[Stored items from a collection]
"""

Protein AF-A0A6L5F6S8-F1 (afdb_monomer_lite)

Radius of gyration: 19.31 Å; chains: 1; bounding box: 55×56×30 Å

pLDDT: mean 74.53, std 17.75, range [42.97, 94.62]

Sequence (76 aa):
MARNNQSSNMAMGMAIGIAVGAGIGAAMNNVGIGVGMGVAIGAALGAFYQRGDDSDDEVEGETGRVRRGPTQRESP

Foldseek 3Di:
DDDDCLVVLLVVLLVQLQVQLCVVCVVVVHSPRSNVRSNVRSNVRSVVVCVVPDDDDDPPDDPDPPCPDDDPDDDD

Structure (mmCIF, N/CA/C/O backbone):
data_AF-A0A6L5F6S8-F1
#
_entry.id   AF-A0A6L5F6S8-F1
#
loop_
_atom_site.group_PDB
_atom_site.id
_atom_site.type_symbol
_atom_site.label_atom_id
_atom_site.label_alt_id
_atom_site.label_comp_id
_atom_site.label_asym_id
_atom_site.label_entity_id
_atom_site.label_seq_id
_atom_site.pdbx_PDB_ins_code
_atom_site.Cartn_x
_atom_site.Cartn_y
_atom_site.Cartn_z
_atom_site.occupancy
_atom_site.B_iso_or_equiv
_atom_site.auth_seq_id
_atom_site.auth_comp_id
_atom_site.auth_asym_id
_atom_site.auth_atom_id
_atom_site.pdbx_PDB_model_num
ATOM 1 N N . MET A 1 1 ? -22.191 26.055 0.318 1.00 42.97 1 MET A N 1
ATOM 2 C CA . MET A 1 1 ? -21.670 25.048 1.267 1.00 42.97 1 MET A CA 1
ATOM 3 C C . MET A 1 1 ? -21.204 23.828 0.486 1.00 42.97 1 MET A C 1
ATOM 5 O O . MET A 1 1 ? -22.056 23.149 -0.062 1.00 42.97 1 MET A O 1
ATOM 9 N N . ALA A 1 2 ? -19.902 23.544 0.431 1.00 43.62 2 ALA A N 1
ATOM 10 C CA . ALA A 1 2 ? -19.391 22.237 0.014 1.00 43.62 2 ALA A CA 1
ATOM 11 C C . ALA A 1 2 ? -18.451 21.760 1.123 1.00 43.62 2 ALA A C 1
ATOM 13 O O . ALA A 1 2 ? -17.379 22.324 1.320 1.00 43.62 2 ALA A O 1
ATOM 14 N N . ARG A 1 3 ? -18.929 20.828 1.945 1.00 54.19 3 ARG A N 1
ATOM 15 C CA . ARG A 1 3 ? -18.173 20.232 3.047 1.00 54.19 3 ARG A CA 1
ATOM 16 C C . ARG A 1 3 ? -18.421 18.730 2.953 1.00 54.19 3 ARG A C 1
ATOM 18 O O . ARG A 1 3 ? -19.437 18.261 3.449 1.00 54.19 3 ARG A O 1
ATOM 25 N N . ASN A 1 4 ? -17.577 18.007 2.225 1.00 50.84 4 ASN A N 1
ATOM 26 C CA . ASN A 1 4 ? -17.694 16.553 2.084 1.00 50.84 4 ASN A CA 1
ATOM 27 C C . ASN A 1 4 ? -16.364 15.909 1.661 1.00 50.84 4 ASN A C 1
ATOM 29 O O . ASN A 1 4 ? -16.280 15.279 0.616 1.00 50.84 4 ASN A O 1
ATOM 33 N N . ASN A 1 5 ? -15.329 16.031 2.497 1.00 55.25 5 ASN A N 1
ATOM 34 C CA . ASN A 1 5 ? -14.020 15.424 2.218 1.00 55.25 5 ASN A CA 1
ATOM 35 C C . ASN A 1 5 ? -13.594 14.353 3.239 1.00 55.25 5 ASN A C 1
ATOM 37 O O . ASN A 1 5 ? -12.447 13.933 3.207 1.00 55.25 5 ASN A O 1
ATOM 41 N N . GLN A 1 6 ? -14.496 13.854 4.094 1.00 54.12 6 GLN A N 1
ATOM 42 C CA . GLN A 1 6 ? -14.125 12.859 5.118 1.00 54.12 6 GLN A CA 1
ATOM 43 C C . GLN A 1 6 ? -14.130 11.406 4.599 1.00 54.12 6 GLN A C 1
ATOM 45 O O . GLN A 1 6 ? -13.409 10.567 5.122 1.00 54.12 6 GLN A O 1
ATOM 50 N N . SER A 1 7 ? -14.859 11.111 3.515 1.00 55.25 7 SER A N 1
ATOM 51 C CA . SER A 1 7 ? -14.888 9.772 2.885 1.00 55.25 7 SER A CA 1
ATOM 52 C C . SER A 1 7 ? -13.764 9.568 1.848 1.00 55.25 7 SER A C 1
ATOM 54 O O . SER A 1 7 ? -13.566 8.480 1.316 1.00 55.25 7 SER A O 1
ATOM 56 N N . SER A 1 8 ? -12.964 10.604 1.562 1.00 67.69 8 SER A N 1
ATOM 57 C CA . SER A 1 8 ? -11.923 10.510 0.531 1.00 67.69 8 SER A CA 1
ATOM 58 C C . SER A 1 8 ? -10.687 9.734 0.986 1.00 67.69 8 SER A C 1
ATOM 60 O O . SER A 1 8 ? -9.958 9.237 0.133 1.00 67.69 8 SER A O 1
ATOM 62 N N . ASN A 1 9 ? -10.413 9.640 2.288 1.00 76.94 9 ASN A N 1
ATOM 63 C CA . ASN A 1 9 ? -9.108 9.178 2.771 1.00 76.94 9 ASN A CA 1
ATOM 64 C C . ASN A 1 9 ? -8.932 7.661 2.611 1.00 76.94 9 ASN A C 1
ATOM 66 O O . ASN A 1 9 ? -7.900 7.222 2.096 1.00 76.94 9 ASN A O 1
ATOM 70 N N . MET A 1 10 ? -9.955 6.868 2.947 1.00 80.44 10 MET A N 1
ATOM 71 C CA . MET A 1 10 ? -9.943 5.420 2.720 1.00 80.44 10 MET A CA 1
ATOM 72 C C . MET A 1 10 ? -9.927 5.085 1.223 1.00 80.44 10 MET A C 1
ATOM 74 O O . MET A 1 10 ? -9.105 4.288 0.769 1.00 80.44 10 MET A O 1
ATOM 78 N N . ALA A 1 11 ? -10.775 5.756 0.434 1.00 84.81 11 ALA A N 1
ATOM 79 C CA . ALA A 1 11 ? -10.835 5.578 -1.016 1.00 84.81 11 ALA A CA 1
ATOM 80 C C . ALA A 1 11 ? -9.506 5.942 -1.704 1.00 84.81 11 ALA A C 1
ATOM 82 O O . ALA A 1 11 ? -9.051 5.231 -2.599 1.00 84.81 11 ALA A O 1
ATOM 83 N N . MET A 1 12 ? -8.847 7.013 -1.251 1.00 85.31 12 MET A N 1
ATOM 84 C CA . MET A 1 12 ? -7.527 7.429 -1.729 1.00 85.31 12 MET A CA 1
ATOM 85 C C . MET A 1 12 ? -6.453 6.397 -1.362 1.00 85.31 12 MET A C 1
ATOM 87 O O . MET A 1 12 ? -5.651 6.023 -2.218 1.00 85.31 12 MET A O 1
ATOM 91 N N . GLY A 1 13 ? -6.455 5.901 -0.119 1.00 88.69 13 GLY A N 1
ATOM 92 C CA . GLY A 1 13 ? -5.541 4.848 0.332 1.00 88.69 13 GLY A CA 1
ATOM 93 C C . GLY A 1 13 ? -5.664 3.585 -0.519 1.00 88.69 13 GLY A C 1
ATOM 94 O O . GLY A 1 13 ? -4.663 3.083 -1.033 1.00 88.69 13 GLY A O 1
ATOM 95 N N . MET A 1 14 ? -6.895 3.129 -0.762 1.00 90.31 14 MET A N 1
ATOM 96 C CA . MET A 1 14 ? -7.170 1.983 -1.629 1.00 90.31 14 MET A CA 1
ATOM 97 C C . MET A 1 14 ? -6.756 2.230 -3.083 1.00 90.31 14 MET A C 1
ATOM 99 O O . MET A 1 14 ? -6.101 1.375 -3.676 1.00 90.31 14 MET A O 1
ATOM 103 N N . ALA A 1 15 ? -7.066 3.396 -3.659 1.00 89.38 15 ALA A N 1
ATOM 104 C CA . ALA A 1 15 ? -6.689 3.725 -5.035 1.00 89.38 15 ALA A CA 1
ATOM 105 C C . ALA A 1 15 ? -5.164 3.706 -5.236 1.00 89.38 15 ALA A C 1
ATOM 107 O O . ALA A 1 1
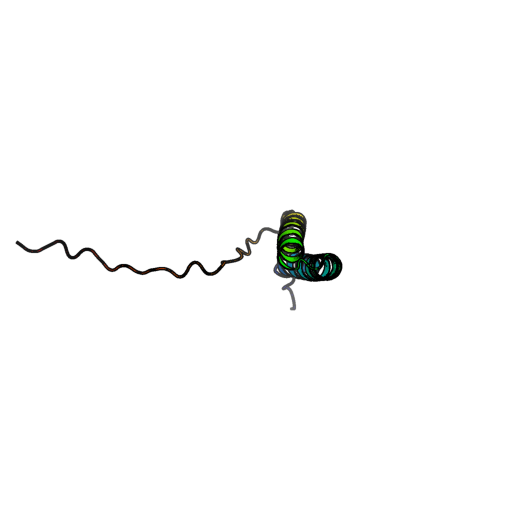5 ? -4.672 3.121 -6.204 1.00 89.38 15 ALA A O 1
ATOM 108 N N . ILE A 1 16 ? -4.411 4.289 -4.296 1.00 91.38 16 ILE A N 1
ATOM 109 C CA . ILE A 1 16 ? -2.942 4.285 -4.318 1.00 91.38 16 ILE A CA 1
ATOM 110 C C . ILE A 1 16 ? -2.412 2.858 -4.143 1.00 91.38 16 ILE A C 1
ATOM 112 O O . ILE A 1 16 ? -1.569 2.414 -4.923 1.00 91.38 16 ILE A O 1
ATOM 116 N N . GLY A 1 17 ? -2.919 2.126 -3.149 1.00 91.69 17 GLY A N 1
ATOM 117 C CA . GLY A 1 17 ? -2.493 0.759 -2.859 1.00 91.69 17 GLY A CA 1
ATOM 118 C C . GLY A 1 17 ? -2.705 -0.190 -4.038 1.00 91.69 17 GLY A C 1
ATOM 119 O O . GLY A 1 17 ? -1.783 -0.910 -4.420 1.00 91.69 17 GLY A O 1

"""

**WHAT THIS TASK INVOLVES**
After locating the line that contains "ATOM 3 C C .", please copy exactly every line from the start of the records through it, and nothing else.

**YOUR RESPONSE**
Protein AF-A0A6L5F6S8-F1 (afdb_monomer_lite)

Radius of gyration: 19.31 Å; chains: 1; bounding box: 55×56×30 Å

pLDDT: mean 74.53, std 17.75, range [42.97, 94.62]

Sequence (76 aa):
MARNNQSSNMAMGMAIGIAVGAGIGAAMNNVGIGVGMGVAIGAALGAFYQRGDDSDDEVEGETGRVRRGPTQRESP

Foldseek 3Di:
DDDDCLVVLLVVLLVQLQVQLCVVCVVVVHSPRSNVRSNVRSNVRSVVVCVVPDDDDDPPDDPDPPCPDDDPDDDD

Structure (mmCIF, N/CA/C/O backbone):
data_AF-A0A6L5F6S8-F1
#
_entry.id   AF-A0A6L5F6S8-F1
#
loop_
_atom_site.group_PDB
_atom_site.id
_atom_site.type_symbol
_atom_site.label_atom_id
_atom_site.label_alt_id
_atom_site.label_comp_id
_atom_site.label_asym_id
_atom_site.label_entity_id
_atom_site.label_seq_id
_atom_site.pdbx_PDB_ins_code
_atom_site.Cartn_x
_atom_site.Cartn_y
_atom_site.Cartn_z
_atom_site.occupancy
_atom_site.B_iso_or_equiv
_atom_site.auth_seq_id
_atom_site.auth_comp_id
_atom_site.auth_asym_id
_atom_site.auth_atom_id
_atom_site.pdbx_PDB_model_num
ATOM 1 N N . MET A 1 1 ? -22.191 26.055 0.318 1.00 42.97 1 MET A N 1
ATOM 2 C CA . MET A 1 1 ? -21.670 25.048 1.267 1.00 42.97 1 MET A CA 1
ATOM 3 C C . MET A 1 1 ? -21.204 23.828 0.486 1.00 42.97 1 MET A C 1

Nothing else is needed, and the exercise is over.